Edible cutlery startup

Edible cutlery startup: A tasty and sustainable alternative to plastic disposables

Business Dining Startup

Edible cutlery startup: “I spotted something floating on the Yamuna river on one of my journeys from Delhi to Vrindavan. I came to a halt to see what it was, and it turned out to be big volumes of thermocol. What I saw in the sea that day depressed me much,” Puneet Dutta says.

The images from his journey lingered in his head, and when he arrived at Vrindavan, Uttar Pradesh, he saw a long line of people waiting to be given food.
“While most of them were given a thermocol plate, one guy was not given one and instead utilized one of the puris as a plate,” he adds. “I stood there watching as he instructed the server to put one scoop of chole (chickpeas) to each puri. That was a unique method of using a puri.”

Puneet was inspired to conceive edible cutlery, and he spent almost six years researching it. On August 15, 2019, Attaware Biodegradable Private Limited was established.

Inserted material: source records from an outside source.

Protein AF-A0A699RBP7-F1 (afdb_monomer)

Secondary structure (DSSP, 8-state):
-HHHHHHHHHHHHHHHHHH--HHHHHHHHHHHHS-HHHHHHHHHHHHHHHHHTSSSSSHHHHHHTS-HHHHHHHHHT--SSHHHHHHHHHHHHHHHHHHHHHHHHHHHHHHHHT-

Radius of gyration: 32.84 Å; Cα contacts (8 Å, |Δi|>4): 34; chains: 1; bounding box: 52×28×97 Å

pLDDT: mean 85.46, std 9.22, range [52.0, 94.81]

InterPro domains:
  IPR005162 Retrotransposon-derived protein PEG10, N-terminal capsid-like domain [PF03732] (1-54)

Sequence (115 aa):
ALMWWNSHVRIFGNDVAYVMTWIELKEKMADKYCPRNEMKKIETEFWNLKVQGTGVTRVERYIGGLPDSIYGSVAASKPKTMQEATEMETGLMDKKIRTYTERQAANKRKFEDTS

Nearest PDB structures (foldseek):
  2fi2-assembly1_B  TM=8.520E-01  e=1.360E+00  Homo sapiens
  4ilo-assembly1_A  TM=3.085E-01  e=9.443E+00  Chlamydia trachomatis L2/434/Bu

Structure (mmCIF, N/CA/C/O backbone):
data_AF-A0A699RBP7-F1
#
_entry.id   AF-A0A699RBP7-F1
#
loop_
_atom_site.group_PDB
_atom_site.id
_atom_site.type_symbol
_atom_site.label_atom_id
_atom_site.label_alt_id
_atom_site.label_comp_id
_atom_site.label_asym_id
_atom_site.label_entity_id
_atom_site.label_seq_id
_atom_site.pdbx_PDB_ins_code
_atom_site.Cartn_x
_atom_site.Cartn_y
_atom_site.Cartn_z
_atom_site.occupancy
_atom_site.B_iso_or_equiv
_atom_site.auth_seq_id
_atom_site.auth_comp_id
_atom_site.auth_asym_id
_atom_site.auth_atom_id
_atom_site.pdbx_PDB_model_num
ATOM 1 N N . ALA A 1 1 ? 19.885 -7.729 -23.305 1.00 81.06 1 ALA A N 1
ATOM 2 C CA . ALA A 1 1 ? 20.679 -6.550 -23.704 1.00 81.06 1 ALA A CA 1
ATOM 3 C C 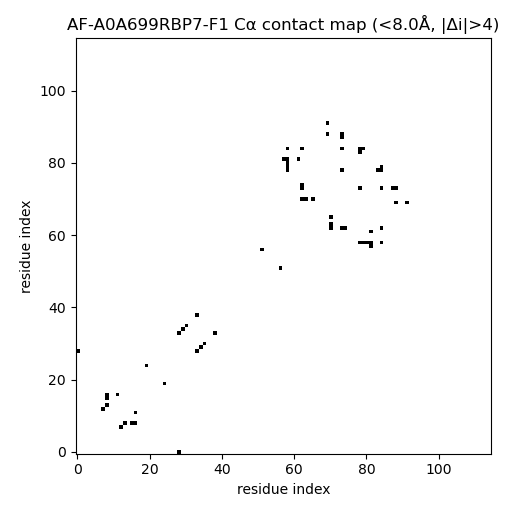. ALA A 1 1 ? 21.782 -6.905 -24.707 1.00 81.06 1 ALA A C 1
ATOM 5 O O . ALA A 1 1 ? 21.675 -6.493 -25.852 1.00 81.06 1 ALA A O 1
ATOM 6 N N . LEU A 1 2 ? 22.779 -7.725 -24.339 1.00 85.25 2 LEU A N 1
ATOM 7 C CA . LEU A 1 2 ? 23.954 -8.017 -25.183 1.00 85.25 2 LEU A CA 1
ATOM 8 C C . LEU A 1 2 ? 23.623 -8.613 -26.567 1.00 85.25 2 LEU A C 1
ATOM 10 O O . LEU A 1 2 ? 24.095 -8.111 -27.578 1.00 85.25 2 LEU A O 1
ATOM 14 N N . MET A 1 3 ? 22.747 -9.623 -26.635 1.00 90.25 3 MET A N 1
ATOM 15 C CA . MET A 1 3 ? 22.326 -10.210 -27.922 1.00 90.25 3 MET A CA 1
ATOM 16 C C . MET A 1 3 ? 21.617 -9.199 -28.833 1.00 90.25 3 MET A C 1
ATOM 18 O O . MET A 1 3 ? 21.766 -9.238 -30.051 1.00 90.25 3 MET A O 1
ATOM 22 N N . TRP A 1 4 ? 20.851 -8.275 -28.245 1.00 88.69 4 TRP A N 1
ATOM 23 C CA . TRP A 1 4 ? 20.198 -7.217 -29.008 1.00 88.69 4 TRP A CA 1
ATOM 24 C C . TRP A 1 4 ? 21.207 -6.195 -29.518 1.00 88.69 4 TRP A C 1
ATOM 26 O O . TRP A 1 4 ? 21.130 -5.839 -30.687 1.00 88.69 4 TRP A O 1
ATOM 36 N N . TRP A 1 5 ? 22.159 -5.774 -28.682 1.00 88.88 5 TRP A N 1
ATOM 37 C CA . TRP A 1 5 ? 23.223 -4.861 -29.092 1.00 88.88 5 TRP A CA 1
ATOM 38 C C . TRP A 1 5 ? 24.043 -5.447 -30.246 1.00 88.88 5 TRP A C 1
ATOM 40 O O . TRP A 1 5 ? 24.191 -4.804 -31.278 1.00 88.88 5 TRP A O 1
ATOM 50 N N . ASN A 1 6 ? 24.445 -6.717 -30.144 1.00 89.88 6 ASN A N 1
ATOM 51 C CA . ASN A 1 6 ? 25.161 -7.411 -31.218 1.00 89.88 6 ASN A CA 1
ATOM 52 C C . ASN A 1 6 ? 24.338 -7.473 -32.516 1.00 89.88 6 ASN A C 1
ATOM 54 O O . ASN A 1 6 ? 24.874 -7.280 -33.604 1.00 89.88 6 ASN A O 1
ATOM 58 N N . SER A 1 7 ? 23.022 -7.691 -32.420 1.00 90.38 7 SER A N 1
ATOM 59 C CA . SER A 1 7 ? 22.133 -7.618 -33.584 1.00 90.38 7 SER A CA 1
ATOM 60 C C . SER A 1 7 ? 21.995 -6.194 -34.131 1.00 90.38 7 SER A C 1
ATOM 62 O O . SER A 1 7 ? 21.873 -6.034 -35.340 1.00 90.38 7 SER A O 1
ATOM 64 N N . HIS A 1 8 ? 21.988 -5.174 -33.272 1.00 86.75 8 HIS A N 1
ATOM 65 C CA . HIS A 1 8 ? 21.884 -3.770 -33.661 1.00 86.75 8 HIS A CA 1
ATOM 66 C C . HIS A 1 8 ? 23.125 -3.327 -34.444 1.00 86.75 8 HIS A C 1
ATOM 68 O O . HIS A 1 8 ? 22.990 -2.829 -35.558 1.00 86.75 8 HIS A O 1
ATOM 74 N N . VAL A 1 9 ? 24.322 -3.623 -33.92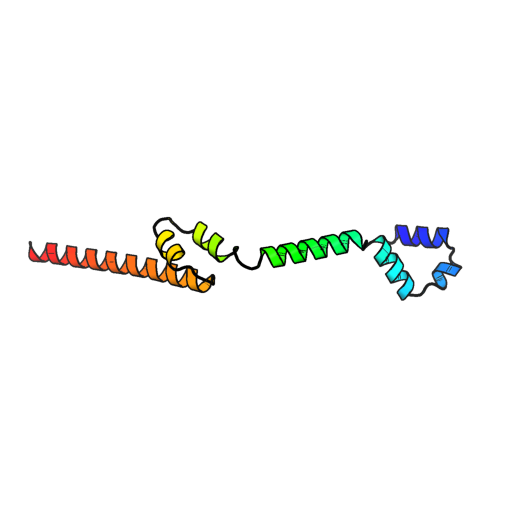6 1.00 90.12 9 VAL A N 1
ATOM 75 C CA . VAL A 1 9 ? 25.605 -3.369 -34.605 1.00 90.12 9 VAL A CA 1
ATOM 76 C C . VAL A 1 9 ? 25.685 -4.118 -35.940 1.00 90.12 9 VAL A C 1
ATOM 78 O O . VAL A 1 9 ? 26.140 -3.560 -36.933 1.00 90.12 9 VAL A O 1
ATOM 81 N N . ARG A 1 10 ? 25.173 -5.357 -36.008 1.00 91.06 10 ARG A N 1
ATOM 82 C CA . ARG A 1 10 ? 25.132 -6.139 -37.257 1.00 91.06 10 ARG A CA 1
ATOM 83 C C . ARG A 1 10 ? 24.223 -5.528 -38.330 1.00 91.06 10 ARG A C 1
ATOM 85 O O . ARG A 1 10 ? 24.494 -5.708 -39.509 1.00 91.06 10 ARG A O 1
ATOM 92 N N . ILE A 1 11 ? 23.135 -4.864 -37.934 1.00 88.88 11 ILE A N 1
ATOM 93 C CA . ILE A 1 11 ? 22.132 -4.302 -38.857 1.00 88.88 11 ILE A CA 1
ATOM 94 C C . ILE A 1 11 ? 22.517 -2.895 -39.311 1.00 88.88 11 ILE A C 1
ATOM 96 O O . ILE A 1 11 ? 22.433 -2.592 -40.495 1.00 88.88 11 ILE A O 1
ATOM 100 N N . PHE A 1 12 ? 22.911 -2.035 -38.374 1.00 85.62 12 PHE A N 1
ATOM 101 C CA . PHE A 1 12 ? 23.188 -0.624 -38.649 1.00 85.62 12 PHE A CA 1
ATOM 102 C C . PHE A 1 12 ? 24.664 -0.354 -38.969 1.00 85.62 12 PHE A C 1
ATOM 104 O O . PHE A 1 12 ? 25.003 0.743 -39.398 1.00 85.62 12 PHE A O 1
ATOM 111 N N . GLY A 1 13 ? 25.529 -1.358 -38.816 1.00 89.00 13 GLY A N 1
ATOM 112 C CA . GLY A 1 13 ? 26.955 -1.250 -39.087 1.00 89.00 13 GLY A CA 1
ATOM 113 C C . GLY A 1 13 ? 27.741 -0.688 -37.906 1.00 89.00 13 GLY A C 1
ATOM 114 O O . GLY A 1 13 ? 27.211 -0.032 -37.005 1.00 89.00 13 GLY A O 1
ATOM 115 N N . ASN A 1 14 ? 29.043 -0.966 -37.917 1.00 85.50 14 ASN A N 1
ATOM 116 C CA . ASN A 1 14 ? 29.942 -0.567 -36.840 1.00 85.50 14 ASN A CA 1
ATOM 117 C C . ASN A 1 14 ? 30.136 0.957 -36.787 1.00 85.50 14 ASN A C 1
ATOM 119 O O . ASN A 1 14 ? 30.266 1.510 -35.702 1.00 85.50 14 ASN A O 1
ATOM 123 N N . ASP A 1 15 ? 30.076 1.637 -37.935 1.00 88.00 15 ASP A N 1
ATOM 124 C CA . ASP A 1 15 ? 30.244 3.092 -38.030 1.00 88.00 15 ASP A CA 1
ATOM 125 C C . ASP A 1 15 ? 29.105 3.845 -37.329 1.00 88.00 15 ASP A C 1
ATOM 127 O O . ASP A 1 15 ? 29.346 4.753 -36.537 1.00 88.00 15 ASP A O 1
ATOM 131 N N . VAL A 1 16 ? 27.855 3.409 -37.535 1.00 86.19 16 VAL A N 1
ATOM 132 C CA . VAL A 1 16 ? 26.678 3.984 -36.859 1.00 86.19 16 VAL A CA 1
ATOM 133 C C . VAL A 1 16 ? 26.708 3.680 -35.362 1.00 86.19 16 VAL A C 1
ATOM 135 O O . VAL A 1 16 ? 26.352 4.531 -34.550 1.00 86.19 16 VAL A O 1
ATOM 138 N N . ALA A 1 17 ? 27.164 2.485 -34.978 1.00 84.31 17 ALA A N 1
ATOM 139 C CA . ALA A 1 17 ? 27.316 2.116 -33.575 1.00 84.31 17 ALA A CA 1
ATOM 140 C C . ALA A 1 17 ? 28.421 2.915 -32.863 1.00 84.31 17 ALA A C 1
ATOM 142 O O . ALA A 1 17 ? 28.272 3.219 -31.683 1.00 84.31 17 ALA A O 1
ATOM 143 N N . TYR A 1 18 ? 29.503 3.264 -33.565 1.00 86.88 18 TYR A N 1
ATOM 144 C CA . TYR A 1 18 ? 30.629 4.020 -33.011 1.00 86.88 18 TYR A CA 1
ATOM 145 C C . TYR A 1 18 ? 30.313 5.512 -32.838 1.00 86.88 18 TYR A C 1
ATOM 147 O O . TYR A 1 18 ? 30.796 6.143 -31.902 1.00 86.88 18 TYR A O 1
ATOM 155 N N . VAL A 1 19 ? 29.480 6.072 -33.720 1.00 92.00 19 VAL A N 1
ATOM 156 C CA . VAL A 1 19 ? 29.019 7.470 -33.641 1.00 92.00 19 VAL A CA 1
ATOM 157 C C . VAL A 1 19 ? 27.870 7.641 -32.635 1.00 92.00 19 VAL A C 1
ATOM 159 O O . VAL A 1 19 ? 27.606 8.755 -32.186 1.00 92.00 19 VAL A O 1
ATOM 162 N N . MET A 1 20 ? 27.209 6.549 -32.237 1.00 92.06 20 MET A N 1
ATOM 163 C CA . MET A 1 20 ? 26.088 6.582 -31.299 1.00 92.06 20 MET A CA 1
ATOM 164 C C . MET A 1 20 ? 26.499 7.112 -29.925 1.00 92.06 20 MET A C 1
ATOM 166 O O . MET A 1 20 ? 27.404 6.598 -29.264 1.00 92.06 20 MET A O 1
ATOM 170 N N . THR A 1 21 ? 25.762 8.107 -29.444 1.00 94.81 21 THR A N 1
ATOM 171 C CA . THR A 1 21 ? 25.979 8.674 -28.116 1.00 94.81 21 THR A CA 1
ATOM 172 C C . THR A 1 21 ? 25.412 7.778 -27.014 1.00 94.81 21 THR A C 1
ATOM 174 O O . THR A 1 21 ? 24.477 6.995 -27.201 1.00 94.81 21 THR A O 1
ATOM 177 N N . TRP A 1 22 ? 25.926 7.950 -25.793 1.00 86.88 22 TRP A N 1
ATOM 178 C CA . TRP A 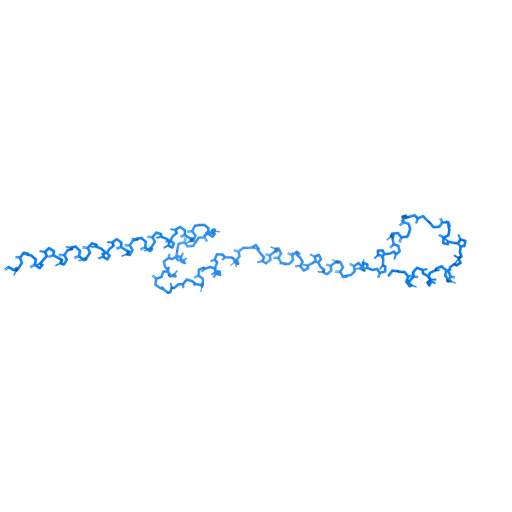1 22 ? 25.388 7.275 -24.607 1.00 86.88 22 TRP A CA 1
ATOM 179 C C . TRP A 1 22 ? 23.907 7.608 -24.341 1.00 86.88 22 TRP A C 1
ATOM 181 O O . TRP A 1 22 ? 23.180 6.799 -23.765 1.00 86.88 22 TRP A O 1
ATOM 191 N N . ILE A 1 23 ? 23.443 8.794 -24.750 1.00 92.81 23 ILE A N 1
ATOM 192 C CA . ILE A 1 23 ? 22.043 9.211 -24.601 1.00 92.81 23 ILE A CA 1
ATOM 193 C C . ILE A 1 23 ? 21.151 8.390 -25.535 1.00 92.81 23 ILE A C 1
ATOM 195 O O . ILE A 1 23 ? 20.218 7.747 -25.059 1.00 92.81 23 ILE A O 1
ATOM 199 N N . GLU A 1 24 ? 21.494 8.322 -26.820 1.00 91.31 24 GLU A N 1
ATOM 200 C CA . GLU A 1 24 ? 20.739 7.555 -27.820 1.00 91.31 24 GLU A CA 1
ATOM 201 C C . GLU A 1 24 ? 20.717 6.056 -27.498 1.00 91.31 24 GLU A C 1
ATOM 203 O O . GLU A 1 24 ? 19.691 5.390 -27.656 1.00 91.31 24 GLU A O 1
ATOM 208 N N . LEU A 1 25 ? 21.830 5.513 -26.989 1.00 89.69 25 LEU A N 1
ATOM 209 C CA . LEU A 1 25 ? 21.883 4.125 -26.535 1.00 89.69 25 LEU A CA 1
ATOM 210 C C . LEU A 1 25 ? 20.900 3.874 -25.384 1.00 89.69 25 LEU A C 1
ATOM 212 O O . LEU A 1 25 ? 20.152 2.894 -25.415 1.00 89.69 25 LEU A O 1
ATOM 216 N N . LYS A 1 26 ? 20.876 4.756 -24.377 1.00 88.12 26 LYS A N 1
ATOM 217 C CA . LYS A 1 26 ? 19.930 4.654 -23.257 1.00 88.12 26 LYS A CA 1
ATOM 218 C C . LYS A 1 26 ? 18.484 4.756 -23.728 1.00 88.12 26 LYS A C 1
ATOM 220 O O . LYS A 1 26 ? 17.660 3.989 -23.243 1.00 88.12 26 LYS A O 1
ATOM 225 N N . GLU A 1 27 ? 18.179 5.641 -24.673 1.00 91.12 27 GLU A N 1
ATOM 226 C CA . GLU A 1 27 ? 16.831 5.772 -25.237 1.00 91.12 27 GLU A CA 1
ATOM 227 C C . GLU A 1 27 ? 16.397 4.505 -25.972 1.00 91.12 27 GLU A C 1
ATOM 229 O O . GLU A 1 27 ? 15.321 3.982 -25.695 1.00 91.12 27 GLU A O 1
ATOM 234 N N . LYS A 1 28 ? 17.250 3.935 -26.833 1.00 88.38 28 LYS A N 1
ATOM 235 C CA . LYS A 1 28 ? 16.945 2.670 -27.528 1.00 88.38 28 LYS A CA 1
ATOM 236 C C . LYS A 1 28 ? 16.799 1.493 -26.561 1.00 88.38 28 LYS A C 1
ATOM 238 O O . LYS A 1 28 ? 15.965 0.613 -26.770 1.00 88.38 28 LYS A O 1
ATOM 243 N N . MET A 1 29 ? 17.603 1.467 -25.499 1.00 87.81 29 MET A N 1
ATOM 244 C CA . MET A 1 29 ? 17.494 0.466 -24.437 1.00 87.81 29 MET A CA 1
ATOM 245 C C . MET A 1 29 ? 16.198 0.630 -23.635 1.00 87.81 29 MET A C 1
ATOM 247 O O . MET A 1 29 ? 15.542 -0.368 -23.340 1.00 87.81 29 MET A O 1
ATOM 251 N N . ALA A 1 30 ? 15.808 1.864 -23.316 1.00 88.19 30 ALA A N 1
ATOM 252 C CA . ALA A 1 30 ? 14.559 2.162 -22.628 1.00 88.19 30 ALA A CA 1
ATOM 253 C C . ALA A 1 30 ? 13.342 1.827 -23.501 1.00 88.19 30 ALA A C 1
ATOM 255 O O . ALA A 1 30 ? 12.439 1.153 -23.030 1.00 88.19 30 ALA A O 1
ATOM 256 N N . ASP A 1 31 ? 13.339 2.191 -24.781 1.00 86.75 31 ASP A N 1
ATOM 257 C CA . ASP A 1 31 ? 12.249 1.854 -25.703 1.00 86.75 31 ASP A CA 1
ATOM 258 C C . ASP A 1 31 ? 12.036 0.333 -25.808 1.00 86.75 31 ASP A C 1
ATOM 260 O O . ASP A 1 31 ? 10.916 -0.165 -25.690 1.00 86.75 31 ASP A O 1
ATOM 264 N N . LYS A 1 32 ? 13.130 -0.431 -25.925 1.00 87.44 32 LYS A N 1
ATOM 265 C CA . LYS A 1 32 ? 13.064 -1.889 -26.064 1.00 87.44 32 LYS A CA 1
ATOM 266 C C . LYS A 1 32 ? 12.687 -2.630 -24.779 1.00 87.44 32 LYS A C 1
ATOM 268 O O . LYS A 1 32 ? 11.996 -3.646 -24.847 1.00 87.44 32 LYS A O 1
ATOM 273 N N . TYR A 1 33 ? 13.227 -2.210 -23.637 1.00 87.38 33 TYR A N 1
ATOM 274 C CA . TYR A 1 33 ? 13.149 -2.977 -22.385 1.00 87.38 33 TYR A CA 1
ATOM 275 C C . TYR A 1 33 ? 12.264 -2.333 -21.316 1.00 87.38 33 TYR A C 1
ATOM 277 O O . TYR A 1 33 ? 11.907 -2.995 -20.346 1.00 87.38 33 TYR A O 1
ATOM 285 N N . CYS A 1 34 ? 11.893 -1.070 -21.494 1.00 85.94 34 CYS A N 1
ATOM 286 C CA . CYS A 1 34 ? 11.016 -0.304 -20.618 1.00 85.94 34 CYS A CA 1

One of his earliest creative ideas was an Edible cutlery startup
“We are used to eating something along with our cup of chai or coffee,” Puneet explains. Whether it’s biscuits, rusks, or mathri, they’re all delicious (a savory made in North India). As a result, the edible cup also aids in satisfying our hunger.”

Puneet created an edible cup using a combination of wheat, bajra, jowar, maize, and other grains and jaggery after experimenting with various materials.

“It’s a wonderful substitute for bad munchies, and it’s also loaded with calcium, proteins, and minerals,” he says.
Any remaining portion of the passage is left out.